*** RECORDS PROVIDED
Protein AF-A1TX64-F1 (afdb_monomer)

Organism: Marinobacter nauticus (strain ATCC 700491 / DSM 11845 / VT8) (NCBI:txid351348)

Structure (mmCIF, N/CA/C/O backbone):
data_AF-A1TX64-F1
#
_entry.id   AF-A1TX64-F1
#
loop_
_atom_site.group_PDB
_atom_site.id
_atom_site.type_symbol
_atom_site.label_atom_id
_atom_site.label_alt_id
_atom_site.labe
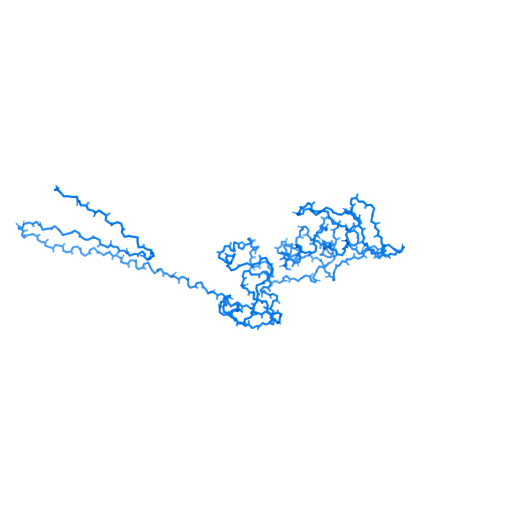l_comp_id
_atom_site.label_asym_id
_atom_site.label_entity_id
_atom_site.label_seq_id
_atom_site.pdbx_PDB_ins_code
_atom_site.Cartn_x
_atom_site.Cartn_y
_atom_site.Cartn_z
_atom_site.occupancy
_atom_site.B_iso_or_equiv
_atom_site.auth_seq_id
_atom_site.auth_comp_id
_atom_site.auth_asym_id
_atom_site.auth_atom_id
_atom_site.pdbx_PDB_model_num
ATOM 1 N N . MET A 1 1 ? -62.484 4.804 -53.344 1.00 35.59 1 MET A N 1
ATOM 2 C CA . MET A 1 1 ? -61.958 4.565 -54.694 1.00 35.59 1 MET A CA 1
ATOM 3 C C . MET A 1 1 ? -60.598 5.234 -54.820 1.00 35.59 1 MET A C 1
ATOM 5 O O . MET A 1 1 ? -60.540 6.391 -55.196 1.00 35.59 1 MET A O 1
ATOM 9 N N . ASP A 1 2 ? -59.461 4.670 -54.448 1.00 41.44 2 ASP A N 1
ATOM 10 C CA . ASP A 1 2 ? -59.107 3.552 -53.577 1.00 41.44 2 ASP A CA 1
ATOM 11 C C . ASP A 1 2 ? -57.721 3.899 -53.022 1.00 41.44 2 ASP A C 1
ATOM 13 O O . ASP A 1 2 ? -56.903 4.511 -53.712 1.00 41.44 2 ASP A O 1
ATOM 17 N N . GLY A 1 3 ? -57.512 3.617 -51.737 1.00 38.75 3 GLY A N 1
ATOM 18 C CA . GLY A 1 3 ? -56.278 3.938 -51.029 1.00 38.75 3 GLY A CA 1
ATOM 19 C C . GLY A 1 3 ? -55.150 2.996 -51.433 1.00 38.75 3 GLY A C 1
ATOM 20 O O . GLY A 1 3 ? -55.352 1.787 -51.511 1.00 38.75 3 GLY A O 1
ATOM 21 N N . TYR A 1 4 ? -53.957 3.546 -51.646 1.00 36.72 4 TYR A N 1
ATOM 22 C CA . TYR A 1 4 ? -52.743 2.759 -51.838 1.00 36.72 4 TYR A CA 1
ATOM 23 C C . TYR A 1 4 ? -51.938 2.747 -50.533 1.00 36.72 4 TYR A C 1
ATOM 25 O O . TYR A 1 4 ? -51.502 3.780 -50.027 1.00 36.72 4 TYR A O 1
ATOM 33 N N . GLU A 1 5 ? -51.810 1.550 -49.969 1.00 38.22 5 GLU A N 1
ATOM 34 C CA . GLU A 1 5 ? -51.170 1.223 -48.697 1.00 38.22 5 GLU A CA 1
ATOM 35 C C . GLU A 1 5 ? -49.643 1.122 -48.873 1.00 38.22 5 GLU A C 1
ATOM 37 O O . GLU A 1 5 ? -49.145 0.272 -49.610 1.00 38.22 5 GLU A O 1
ATOM 42 N N . LEU A 1 6 ? -48.875 1.972 -48.183 1.00 40.97 6 LEU A N 1
ATOM 43 C CA . LEU A 1 6 ? -47.417 1.841 -48.094 1.00 40.97 6 LEU A CA 1
ATOM 44 C C . LEU A 1 6 ? -47.058 0.941 -46.902 1.00 40.97 6 LEU A C 1
ATOM 46 O O . LEU A 1 6 ? -47.004 1.398 -45.759 1.00 40.97 6 LEU A O 1
ATOM 50 N N . ARG A 1 7 ? -46.770 -0.341 -47.153 1.00 40.84 7 ARG A N 1
ATOM 51 C CA . ARG A 1 7 ? -46.150 -1.223 -46.149 1.00 40.84 7 ARG A CA 1
ATOM 52 C C . ARG A 1 7 ? -44.661 -0.901 -46.005 1.00 40.84 7 ARG A C 1
ATOM 54 O O . ARG A 1 7 ? -43.881 -1.142 -46.922 1.00 40.84 7 ARG A O 1
ATOM 61 N N . LYS A 1 8 ? -44.239 -0.447 -44.820 1.00 37.91 8 LYS A N 1
ATOM 62 C CA . LYS A 1 8 ? -42.830 -0.517 -44.398 1.00 37.91 8 LYS A CA 1
ATOM 63 C C . LYS A 1 8 ? -42.498 -1.961 -44.030 1.00 37.91 8 LYS A C 1
ATOM 65 O O . LYS A 1 8 ? -43.033 -2.481 -43.053 1.00 37.91 8 LYS A O 1
ATOM 70 N N . ARG A 1 9 ? -41.589 -2.594 -44.773 1.00 39.97 9 ARG A N 1
ATOM 71 C CA . ARG A 1 9 ? -40.904 -3.804 -44.308 1.00 39.97 9 ARG A CA 1
ATOM 72 C C . ARG A 1 9 ? -39.646 -3.368 -43.560 1.00 39.97 9 ARG A C 1
ATOM 74 O O . ARG A 1 9 ? -38
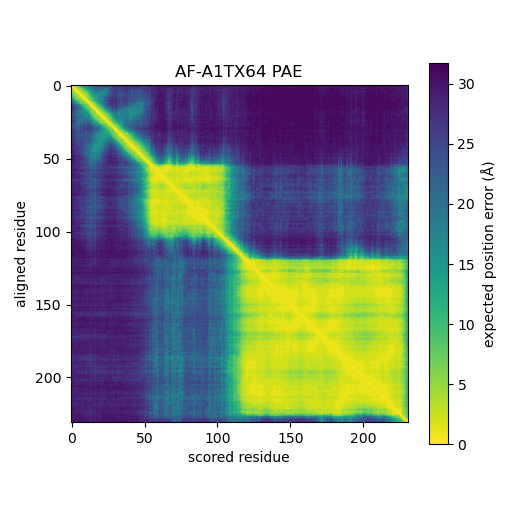.777 -2.713 -44.122 1.00 39.97 9 ARG A O 1
ATOM 81 N N . SER A 1 10 ? -39.619 -3.669 -42.268 1.00 39.03 10 SER A N 1
ATOM 82 C CA . SER A 1 10 ? -38.421 -3.625 -41.435 1.00 39.03 10 SER A CA 1
ATOM 83 C C . SER A 1 10 ? -37.529 -4.786 -41.855 1.00 39.03 10 SER A C 1
ATOM 85 O O . SER A 1 10 ? -37.902 -5.933 -41.621 1.00 39.03 10 SER A O 1
ATOM 87 N N . GLU A 1 11 ? -36.378 -4.507 -42.460 1.00 43.53 11 GLU A N 1
ATOM 88 C CA . GLU A 1 11 ? -35.336 -5.513 -42.657 1.00 43.53 11 GLU A CA 1
ATOM 89 C C . GLU A 1 11 ? -34.107 -5.128 -41.841 1.00 43.53 11 GLU A C 1
ATOM 91 O O . GLU A 1 11 ? -33.419 -4.135 -42.076 1.00 43.53 11 GLU A O 1
ATOM 96 N N . SER A 1 12 ? -33.930 -5.917 -40.789 1.00 43.84 12 SER A N 1
ATOM 97 C CA . SER A 1 12 ? -32.795 -5.952 -39.894 1.00 43.84 12 SER A CA 1
ATOM 98 C C . SER A 1 12 ? -31.617 -6.598 -40.620 1.00 43.84 12 SER A C 1
ATOM 100 O O . SER A 1 12 ? -31.716 -7.750 -41.028 1.00 43.84 12 SER A O 1
ATOM 102 N N . GLY A 1 13 ? -30.490 -5.893 -40.689 1.00 45.06 13 GLY A N 1
ATOM 103 C CA . GLY A 1 13 ? -29.185 -6.486 -40.982 1.00 45.06 13 GLY A CA 1
ATOM 104 C C . GLY A 1 13 ? -28.883 -6.745 -42.463 1.00 45.06 13 GLY A C 1
ATOM 105 O O . GLY A 1 13 ? -29.720 -7.196 -43.227 1.00 45.06 13 GLY A O 1
ATOM 106 N N . ALA A 1 14 ? -27.619 -6.503 -42.813 1.00 39.56 14 ALA A N 1
ATOM 107 C CA . ALA A 1 14 ? -26.991 -6.648 -44.129 1.00 39.56 14 ALA A CA 1
ATOM 108 C C . ALA A 1 14 ? -27.313 -5.538 -45.150 1.00 39.56 14 ALA A C 1
ATOM 110 O O . ALA A 1 14 ? -28.351 -5.485 -45.801 1.00 39.56 14 ALA A O 1
ATOM 111 N N . LEU A 1 15 ? -26.330 -4.650 -45.302 1.00 42.84 15 LEU A N 1
ATOM 112 C CA . LEU A 1 15 ? -26.251 -3.598 -46.307 1.00 42.84 15 LEU A CA 1
ATOM 113 C C . LEU A 1 15 ? -26.165 -4.237 -47.713 1.00 42.84 15 LEU A C 1
ATOM 115 O O . LEU A 1 15 ? -25.083 -4.606 -48.166 1.00 42.84 15 LEU A O 1
ATOM 119 N N . LEU A 1 16 ? -27.297 -4.407 -48.400 1.00 42.44 16 LEU A N 1
ATOM 120 C CA . LEU A 1 16 ? -27.327 -4.767 -49.821 1.00 42.44 16 LEU A CA 1
ATOM 121 C C . LEU A 1 16 ? -27.127 -3.499 -50.663 1.00 42.44 16 LEU A C 1
ATOM 123 O O . LEU A 1 16 ? -27.920 -2.560 -50.609 1.00 42.44 16 LEU A O 1
ATOM 127 N N . CYS A 1 17 ? -26.044 -3.470 -51.439 1.00 41.62 17 CYS A N 1
ATOM 128 C CA . CYS A 1 17 ? -25.770 -2.433 -52.426 1.00 41.62 17 CYS A CA 1
ATOM 129 C C . CYS A 1 17 ? -26.752 -2.603 -53.598 1.00 41.62 17 CYS A C 1
ATOM 131 O O . CYS A 1 17 ? -26.564 -3.465 -54.453 1.00 41.62 17 CYS A O 1
ATOM 133 N N . LEU A 1 18 ? -27.840 -1.833 -53.606 1.00 47.84 18 LEU A N 1
ATOM 134 C CA . LEU A 1 18 ? -28.782 -1.787 -54.724 1.00 47.84 18 LEU A CA 1
ATOM 135 C C . LEU A 1 18 ? -28.200 -0.893 -55.828 1.00 47.84 18 LEU A C 1
ATOM 137 O O . LEU A 1 18 ? -28.175 0.329 -55.689 1.00 47.84 18 LEU A O 1
ATOM 141 N N . THR A 1 19 ? -27.737 -1.483 -56.930 1.00 42.38 19 THR A N 1
ATOM 142 C CA . THR A 1 19 ? -27.455 -0.740 -58.164 1.00 42.38 19 THR A CA 1
ATOM 143 C C . THR A 1 19 ? -28.748 -0.547 -58.951 1.00 42.38 19 THR A C 1
ATOM 145 O O . THR A 1 19 ? -29.283 -1.469 -59.563 1.00 42.38 19 THR A O 1
ATOM 148 N N . THR A 1 20 ? -29.264 0.678 -58.940 1.00 46.69 20 THR A N 1
ATOM 149 C CA . THR A 1 20 ? -30.353 1.107 -59.825 1.00 46.69 20 THR A CA 1
ATOM 150 C C . THR A 1 20 ? -29.763 1.471 -61.190 1.00 46.69 20 THR A C 1
ATOM 152 O O . THR A 1 20 ? -28.908 2.351 -61.262 1.00 46.69 20 THR A O 1
ATOM 155 N N . TYR A 1 21 ? -30.222 0.846 -62.277 1.00 46.25 21 TYR A N 1
ATOM 156 C CA . TYR A 1 21 ? -29.879 1.251 -63.647 1.00 46.25 21 TYR A CA 1
ATOM 157 C C . TYR A 1 21 ? -31.095 1.901 -64.315 1.00 46.25 21 TYR A C 1
ATOM 159 O O . TYR A 1 21 ? -32.203 1.375 -64.230 1.00 46.25 21 TYR A O 1
ATOM 167 N N . TYR A 1 22 ? -30.884 3.031 -64.992 1.00 42.69 22 TYR A N 1
ATOM 168 C CA . TYR A 1 22 ? -31.863 3.635 -65.899 1.00 42.69 22 TYR A CA 1
ATOM 169 C C . TYR A 1 22 ? -31.500 3.267 -67.341 1.00 42.69 22 TYR A C 1
ATOM 171 O O . TYR A 1 22 ? -30.359 3.459 -67.759 1.00 42.69 22 TYR A O 1
ATOM 179 N N . VAL A 1 23 ? -32.472 2.762 -68.102 1.00 41.47 23 VAL A N 1
ATOM 180 C CA . VAL A 1 23 ? -32.375 2.579 -69.557 1.00 41.47 23 VAL A CA 1
ATOM 181 C C . VAL A 1 23 ? -33.121 3.737 -70.213 1.00 41.47 23 VAL A C 1
ATOM 183 O O . VAL A 1 23 ? -34.292 3.957 -69.912 1.00 41.47 23 VAL A O 1
ATOM 186 N N . ALA A 1 24 ? -32.453 4.478 -71.095 1.00 38.78 24 ALA A N 1
ATOM 187 C CA . ALA A 1 24 ? -33.095 5.455 -71.967 1.00 38.78 24 ALA A CA 1
ATOM 188 C C . ALA A 1 24 ? -32.880 5.030 -73.425 1.00 38.78 24 ALA A C 1
ATOM 190 O O . ALA A 1 24 ? -31.753 5.038 -73.917 1.00 38.78 24 ALA A O 1
ATOM 191 N N . GLU A 1 25 ? -33.961 4.653 -74.109 1.00 43.56 25 GLU A N 1
ATOM 192 C CA . GLU A 1 25 ? -33.993 4.520 -75.566 1.00 43.56 25 GLU A CA 1
ATOM 193 C C . GLU A 1 25 ? -34.264 5.892 -76.187 1.00 43.56 25 GLU A C 1
ATOM 195 O O . GLU A 1 25 ? -35.250 6.544 -75.842 1.00 43.56 25 GLU A O 1
ATOM 200 N N . LEU A 1 26 ? -33.423 6.323 -77.132 1.00 39.91 26 LEU A N 1
ATOM 201 C CA . LEU A 1 26 ? -33.758 7.419 -78.037 1.00 39.91 26 LEU A CA 1
ATOM 202 C C . LEU A 1 26 ? -33.437 7.050 -79.488 1.00 39.91 26 LEU A C 1
ATOM 204 O O . LEU A 1 26 ? -32.361 6.564 -79.829 1.00 39.91 26 LEU A O 1
ATOM 208 N N . ASN A 1 27 ? -34.450 7.291 -80.312 1.00 45.44 27 ASN A N 1
ATOM 209 C CA . ASN A 1 27 ? -34.613 6.926 -81.709 1.00 45.44 27 ASN A CA 1
ATOM 210 C C . ASN A 1 27 ? -33.461 7.343 -82.638 1.00 45.44 27 ASN A C 1
ATOM 212 O O . ASN A 1 27 ? -33.167 8.524 -82.801 1.00 45.44 27 ASN A O 1
ATOM 216 N N . GLY A 1 28 ? -32.933 6.352 -83.359 1.00 52.34 28 GLY A N 1
ATOM 217 C CA . GLY A 1 28 ? -32.703 6.427 -84.803 1.00 52.34 28 GLY A CA 1
ATOM 218 C C . GLY A 1 28 ? -31.826 7.557 -85.345 1.00 52.34 28 GLY A C 1
ATOM 219 O O . GLY A 1 28 ? -32.331 8.452 -86.010 1.00 52.34 28 GLY A O 1
ATOM 220 N N . SER A 1 29 ? -30.502 7.442 -85.215 1.00 41.34 29 SER A N 1
ATOM 221 C CA . SER A 1 29 ? -29.576 7.818 -86.297 1.00 41.34 29 SER A CA 1
ATOM 222 C C . SER A 1 29 ? -28.171 7.287 -86.009 1.00 41.34 29 SER A C 1
ATOM 224 O O . SER A 1 29 ? -27.543 7.657 -85.019 1.00 41.34 29 SER A O 1
ATOM 226 N N . MET A 1 30 ? -27.684 6.396 -86.874 1.00 52.22 30 MET A N 1
ATOM 227 C CA . MET A 1 30 ? -26.350 5.795 -86.805 1.00 52.22 30 MET A CA 1
ATOM 228 C C . MET A 1 30 ? -25.261 6.857 -86.923 1.00 52.22 30 MET A C 1
ATOM 230 O O . MET A 1 30 ? -24.962 7.304 -88.029 1.00 52.22 30 MET A O 1
ATOM 234 N N . LYS A 1 31 ? -24.608 7.203 -85.813 1.00 45.62 31 LYS A N 1
ATOM 235 C CA . LYS A 1 31 ? -23.275 7.813 -85.834 1.00 45.62 31 LYS A CA 1
ATOM 236 C C . LYS A 1 31 ? -22.464 7.245 -84.678 1.00 45.62 31 LYS A C 1
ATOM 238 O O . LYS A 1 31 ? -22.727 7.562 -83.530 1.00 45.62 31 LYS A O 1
******
__YOUR ASSIGNMENT__:
From the data above, output exactly the lines between the one containing "ATOM 222 C C" and the one containing "ATOM 234 N N", counting both of them.

__FINISHED TASK__:
ATOM 222 C C . SER A 1 29 ? -28.171 7.287 -86.009 1.00 41.34 29 SER A C 1
ATOM 224 O O . SER A 1 29 ? -27.543 7.657 -85.019 1.00 41.34 29 SER A O 1
ATOM 226 N N . MET A 1 30 ? -27.684 6.396 -86.874 1.00 52.22 30 MET A N 1
ATOM 227 C CA . MET A 1 30 ? -26.350 5.795 -86.805 1.00 52.22 30 MET A CA 1
ATOM 228 C C . MET A 1 30 ? -25.261 6.857 -86.923 1.00 52.22 30 MET A C 1
ATOM 230 O O . MET A 1 30 ? -24.962 7.304 -88.029 1.00 52.22 30 MET A O 1
ATOM 234 N N . LYS A 1 31 ? -24.608 7.203 -85.813 1.00 45.62 31 LYS A N 1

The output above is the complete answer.